[[ Given data open ]]
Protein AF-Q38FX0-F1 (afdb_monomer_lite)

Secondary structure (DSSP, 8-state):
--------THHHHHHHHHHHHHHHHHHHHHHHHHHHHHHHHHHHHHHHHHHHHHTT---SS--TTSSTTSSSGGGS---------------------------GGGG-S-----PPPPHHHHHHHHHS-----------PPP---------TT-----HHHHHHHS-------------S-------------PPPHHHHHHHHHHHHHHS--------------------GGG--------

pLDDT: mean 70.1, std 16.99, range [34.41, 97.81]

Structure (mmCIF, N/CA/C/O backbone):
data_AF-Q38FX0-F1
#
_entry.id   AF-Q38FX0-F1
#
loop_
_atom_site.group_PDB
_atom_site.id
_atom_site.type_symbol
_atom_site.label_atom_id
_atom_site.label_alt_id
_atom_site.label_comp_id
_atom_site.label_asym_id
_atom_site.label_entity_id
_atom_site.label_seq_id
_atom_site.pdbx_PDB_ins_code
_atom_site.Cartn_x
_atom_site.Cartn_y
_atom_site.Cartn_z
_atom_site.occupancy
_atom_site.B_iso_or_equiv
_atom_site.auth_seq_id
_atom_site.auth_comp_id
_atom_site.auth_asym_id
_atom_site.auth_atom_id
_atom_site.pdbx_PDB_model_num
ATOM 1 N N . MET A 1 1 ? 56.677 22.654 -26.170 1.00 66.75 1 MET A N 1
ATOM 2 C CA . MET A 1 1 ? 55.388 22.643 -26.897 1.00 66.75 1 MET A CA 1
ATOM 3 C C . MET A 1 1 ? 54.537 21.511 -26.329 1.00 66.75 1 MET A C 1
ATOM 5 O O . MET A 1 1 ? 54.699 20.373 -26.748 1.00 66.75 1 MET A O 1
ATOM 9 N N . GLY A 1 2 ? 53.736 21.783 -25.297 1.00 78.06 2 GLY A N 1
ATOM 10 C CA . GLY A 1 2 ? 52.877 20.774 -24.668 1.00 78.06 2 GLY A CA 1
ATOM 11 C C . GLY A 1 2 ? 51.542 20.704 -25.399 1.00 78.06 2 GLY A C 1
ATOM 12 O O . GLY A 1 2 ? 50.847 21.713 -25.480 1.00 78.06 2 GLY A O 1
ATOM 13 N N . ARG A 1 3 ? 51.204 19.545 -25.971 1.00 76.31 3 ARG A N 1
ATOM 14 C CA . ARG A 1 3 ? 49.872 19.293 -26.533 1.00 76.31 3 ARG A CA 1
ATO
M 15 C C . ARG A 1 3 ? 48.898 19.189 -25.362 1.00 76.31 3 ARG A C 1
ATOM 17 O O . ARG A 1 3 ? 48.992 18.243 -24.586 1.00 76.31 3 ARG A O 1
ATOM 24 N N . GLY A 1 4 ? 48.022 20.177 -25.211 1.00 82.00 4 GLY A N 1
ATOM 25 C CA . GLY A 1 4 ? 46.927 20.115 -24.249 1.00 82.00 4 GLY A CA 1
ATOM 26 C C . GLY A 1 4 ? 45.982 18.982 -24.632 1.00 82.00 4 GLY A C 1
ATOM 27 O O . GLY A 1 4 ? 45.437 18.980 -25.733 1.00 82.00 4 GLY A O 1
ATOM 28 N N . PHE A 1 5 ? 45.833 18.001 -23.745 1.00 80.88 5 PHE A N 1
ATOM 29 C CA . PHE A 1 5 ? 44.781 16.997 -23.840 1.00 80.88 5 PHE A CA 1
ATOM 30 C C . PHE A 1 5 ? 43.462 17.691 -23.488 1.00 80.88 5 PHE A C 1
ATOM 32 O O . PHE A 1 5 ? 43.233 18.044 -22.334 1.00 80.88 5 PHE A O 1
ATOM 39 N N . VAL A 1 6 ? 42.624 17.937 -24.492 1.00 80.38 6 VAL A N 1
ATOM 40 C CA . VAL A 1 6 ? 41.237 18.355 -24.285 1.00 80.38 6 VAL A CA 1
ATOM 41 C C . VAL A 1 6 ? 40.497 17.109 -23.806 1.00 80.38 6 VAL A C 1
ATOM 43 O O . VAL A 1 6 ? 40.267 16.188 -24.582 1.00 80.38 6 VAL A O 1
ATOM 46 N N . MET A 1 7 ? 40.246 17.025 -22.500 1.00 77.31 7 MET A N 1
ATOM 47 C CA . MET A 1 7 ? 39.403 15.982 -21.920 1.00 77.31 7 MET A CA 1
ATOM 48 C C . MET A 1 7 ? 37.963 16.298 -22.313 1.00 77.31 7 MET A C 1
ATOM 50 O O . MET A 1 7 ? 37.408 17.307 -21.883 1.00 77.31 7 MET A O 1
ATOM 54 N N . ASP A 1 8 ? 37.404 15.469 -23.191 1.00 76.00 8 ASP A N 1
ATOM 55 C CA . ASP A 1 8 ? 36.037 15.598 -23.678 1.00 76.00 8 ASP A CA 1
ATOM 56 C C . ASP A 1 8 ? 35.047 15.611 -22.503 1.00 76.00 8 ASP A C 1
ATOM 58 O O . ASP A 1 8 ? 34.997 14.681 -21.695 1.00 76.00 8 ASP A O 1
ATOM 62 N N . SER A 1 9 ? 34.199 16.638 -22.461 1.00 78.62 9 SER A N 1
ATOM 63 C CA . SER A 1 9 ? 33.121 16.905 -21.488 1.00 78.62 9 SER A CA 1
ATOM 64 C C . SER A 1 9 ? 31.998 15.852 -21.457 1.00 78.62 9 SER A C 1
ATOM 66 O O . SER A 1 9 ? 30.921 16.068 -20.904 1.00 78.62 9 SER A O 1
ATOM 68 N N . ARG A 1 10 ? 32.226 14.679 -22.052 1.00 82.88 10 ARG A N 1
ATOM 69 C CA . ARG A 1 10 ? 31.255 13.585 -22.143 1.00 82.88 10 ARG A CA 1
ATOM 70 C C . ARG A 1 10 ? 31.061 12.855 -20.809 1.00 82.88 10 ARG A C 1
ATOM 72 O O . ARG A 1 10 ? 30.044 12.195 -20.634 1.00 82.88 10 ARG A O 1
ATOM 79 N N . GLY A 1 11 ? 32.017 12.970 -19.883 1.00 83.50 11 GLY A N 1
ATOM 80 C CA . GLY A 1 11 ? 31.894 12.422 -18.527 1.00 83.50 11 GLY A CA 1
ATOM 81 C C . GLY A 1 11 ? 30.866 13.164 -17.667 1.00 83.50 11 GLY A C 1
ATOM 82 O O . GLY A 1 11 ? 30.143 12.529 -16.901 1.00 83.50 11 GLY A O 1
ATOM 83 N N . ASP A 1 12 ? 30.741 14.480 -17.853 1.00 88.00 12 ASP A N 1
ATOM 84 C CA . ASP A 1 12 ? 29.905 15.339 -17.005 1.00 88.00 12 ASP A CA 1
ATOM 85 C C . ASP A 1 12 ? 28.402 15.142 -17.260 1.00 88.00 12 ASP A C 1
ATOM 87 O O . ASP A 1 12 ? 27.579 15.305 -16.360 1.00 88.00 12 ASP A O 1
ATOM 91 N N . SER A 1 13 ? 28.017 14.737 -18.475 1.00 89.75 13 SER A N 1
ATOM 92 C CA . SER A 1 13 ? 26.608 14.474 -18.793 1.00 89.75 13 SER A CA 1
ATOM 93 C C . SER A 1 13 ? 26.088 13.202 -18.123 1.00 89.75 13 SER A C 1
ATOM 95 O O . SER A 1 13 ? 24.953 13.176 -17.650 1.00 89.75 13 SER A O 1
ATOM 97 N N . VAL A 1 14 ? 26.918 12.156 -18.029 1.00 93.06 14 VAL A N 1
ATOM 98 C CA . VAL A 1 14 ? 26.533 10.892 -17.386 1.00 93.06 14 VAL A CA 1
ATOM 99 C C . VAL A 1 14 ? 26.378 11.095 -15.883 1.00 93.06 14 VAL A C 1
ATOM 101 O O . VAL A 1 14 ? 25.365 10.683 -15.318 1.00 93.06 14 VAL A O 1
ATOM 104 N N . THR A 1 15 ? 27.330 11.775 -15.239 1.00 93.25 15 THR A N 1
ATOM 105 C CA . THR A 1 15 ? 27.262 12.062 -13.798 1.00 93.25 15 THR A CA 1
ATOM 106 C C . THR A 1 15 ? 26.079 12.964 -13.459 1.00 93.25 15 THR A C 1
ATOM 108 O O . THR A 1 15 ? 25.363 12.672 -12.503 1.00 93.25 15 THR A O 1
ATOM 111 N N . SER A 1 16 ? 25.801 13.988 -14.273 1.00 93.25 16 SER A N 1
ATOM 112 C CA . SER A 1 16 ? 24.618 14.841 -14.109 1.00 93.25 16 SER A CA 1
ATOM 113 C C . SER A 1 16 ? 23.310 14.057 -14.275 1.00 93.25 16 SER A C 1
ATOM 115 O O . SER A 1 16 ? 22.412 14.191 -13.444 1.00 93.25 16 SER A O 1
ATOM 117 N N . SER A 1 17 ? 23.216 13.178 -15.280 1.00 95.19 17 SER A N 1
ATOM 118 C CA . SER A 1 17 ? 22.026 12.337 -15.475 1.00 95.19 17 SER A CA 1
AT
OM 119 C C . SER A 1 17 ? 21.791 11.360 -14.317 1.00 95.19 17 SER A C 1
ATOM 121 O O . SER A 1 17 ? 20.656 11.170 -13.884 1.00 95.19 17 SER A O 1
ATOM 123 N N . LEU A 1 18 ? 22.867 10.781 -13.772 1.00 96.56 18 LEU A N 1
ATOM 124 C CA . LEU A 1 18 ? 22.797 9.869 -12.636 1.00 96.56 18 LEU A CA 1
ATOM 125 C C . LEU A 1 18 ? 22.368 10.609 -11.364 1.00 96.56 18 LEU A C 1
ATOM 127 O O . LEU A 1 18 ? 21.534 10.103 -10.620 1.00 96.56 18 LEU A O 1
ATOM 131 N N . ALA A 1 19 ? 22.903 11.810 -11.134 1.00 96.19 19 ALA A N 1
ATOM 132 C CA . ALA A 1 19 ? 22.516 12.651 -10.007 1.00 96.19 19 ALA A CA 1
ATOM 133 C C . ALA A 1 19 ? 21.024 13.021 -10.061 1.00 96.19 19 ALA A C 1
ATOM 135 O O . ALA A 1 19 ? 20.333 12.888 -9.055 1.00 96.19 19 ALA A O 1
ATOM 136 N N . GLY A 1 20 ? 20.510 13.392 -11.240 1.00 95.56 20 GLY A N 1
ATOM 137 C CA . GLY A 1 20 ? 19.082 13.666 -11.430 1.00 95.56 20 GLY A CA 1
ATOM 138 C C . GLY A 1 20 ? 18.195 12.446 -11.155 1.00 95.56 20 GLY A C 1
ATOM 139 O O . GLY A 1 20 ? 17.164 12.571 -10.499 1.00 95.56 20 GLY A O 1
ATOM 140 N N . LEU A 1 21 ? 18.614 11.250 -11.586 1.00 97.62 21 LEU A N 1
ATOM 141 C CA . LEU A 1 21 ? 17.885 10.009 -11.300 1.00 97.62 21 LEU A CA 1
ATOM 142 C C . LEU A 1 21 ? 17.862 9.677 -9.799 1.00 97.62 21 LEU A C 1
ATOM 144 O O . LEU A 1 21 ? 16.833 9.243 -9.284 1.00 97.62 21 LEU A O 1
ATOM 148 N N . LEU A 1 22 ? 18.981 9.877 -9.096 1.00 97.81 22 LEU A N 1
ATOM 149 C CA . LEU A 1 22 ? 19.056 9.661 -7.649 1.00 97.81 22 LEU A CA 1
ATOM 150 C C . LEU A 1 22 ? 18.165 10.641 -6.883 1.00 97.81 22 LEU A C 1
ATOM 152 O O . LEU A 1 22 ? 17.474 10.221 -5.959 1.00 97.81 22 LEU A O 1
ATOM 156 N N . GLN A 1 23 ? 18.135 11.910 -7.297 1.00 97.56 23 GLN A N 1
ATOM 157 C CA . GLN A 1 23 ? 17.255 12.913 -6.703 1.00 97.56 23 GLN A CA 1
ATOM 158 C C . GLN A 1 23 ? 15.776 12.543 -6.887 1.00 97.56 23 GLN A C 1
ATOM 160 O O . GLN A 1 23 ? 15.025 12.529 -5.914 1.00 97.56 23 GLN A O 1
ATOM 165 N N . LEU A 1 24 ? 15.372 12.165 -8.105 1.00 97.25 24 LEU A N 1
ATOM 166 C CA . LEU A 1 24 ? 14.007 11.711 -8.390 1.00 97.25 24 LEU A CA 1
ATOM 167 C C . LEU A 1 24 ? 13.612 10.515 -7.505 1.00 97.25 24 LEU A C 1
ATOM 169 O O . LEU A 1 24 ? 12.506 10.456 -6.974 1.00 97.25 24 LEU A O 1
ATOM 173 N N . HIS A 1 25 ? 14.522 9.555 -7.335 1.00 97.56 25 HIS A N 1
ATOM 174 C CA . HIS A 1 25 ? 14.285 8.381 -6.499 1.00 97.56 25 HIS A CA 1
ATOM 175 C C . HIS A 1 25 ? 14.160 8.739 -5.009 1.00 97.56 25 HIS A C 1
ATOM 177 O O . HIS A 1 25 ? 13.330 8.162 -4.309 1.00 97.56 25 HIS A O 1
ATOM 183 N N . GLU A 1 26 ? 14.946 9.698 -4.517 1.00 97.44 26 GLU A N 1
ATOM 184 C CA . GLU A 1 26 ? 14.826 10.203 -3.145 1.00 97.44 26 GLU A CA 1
[[ Given data closed ]]
Extract from the listing above the lines between the line containing "ATOM 2 C CA" and the line containing "ATOM 26 C C", keeping both of those lines. Output nothing else.

ATOM 2 C CA . MET A 1 1 ? 55.388 22.643 -26.897 1.00 66.75 1 MET A CA 1
ATOM 3 C C . MET A 1 1 ? 54.537 21.511 -26.329 1.00 66.75 1 MET A C 1
ATOM 5 O O . MET A 1 1 ? 54.699 20.373 -26.748 1.00 66.75 1 MET A O 1
ATOM 9 N N . GLY A 1 2 ? 53.736 21.783 -25.297 1.00 78.06 2 GLY A N 1
ATOM 10 C CA . GLY A 1 2 ? 52.877 20.774 -24.668 1.00 78.06 2 GLY A CA 1
ATOM 11 C C . GLY A 1 2 ? 51.542 20.704 -25.399 1.00 78.06 2 GLY A C 1
ATOM 12 O O . GLY A 1 2 ? 50.847 21.713 -25.480 1.00 78.06 2 GLY A O 1
ATOM 13 N N . ARG A 1 3 ? 51.204 19.545 -25.971 1.00 76.31 3 ARG A N 1
ATOM 14 C CA . ARG A 1 3 ? 49.872 19.293 -26.533 1.00 76.31 3 ARG A CA 1
ATO
M 15 C C . ARG A 1 3 ? 48.898 19.189 -25.362 1.00 76.31 3 ARG A C 1
ATOM 17 O O . ARG A 1 3 ? 48.992 18.243 -24.586 1.00 76.31 3 ARG A O 1
ATOM 24 N N . GLY A 1 4 ? 48.022 20.177 -25.211 1.00 82.00 4 GLY A N 1
ATOM 25 C CA . GLY A 1 4 ? 46.927 20.115 -24.249 1.00 82.00 4 GLY A CA 1
ATOM 26 C C . GLY A 1 4 ? 45.982 18.982 -24.632 1.00 82.00 4 GLY A C 1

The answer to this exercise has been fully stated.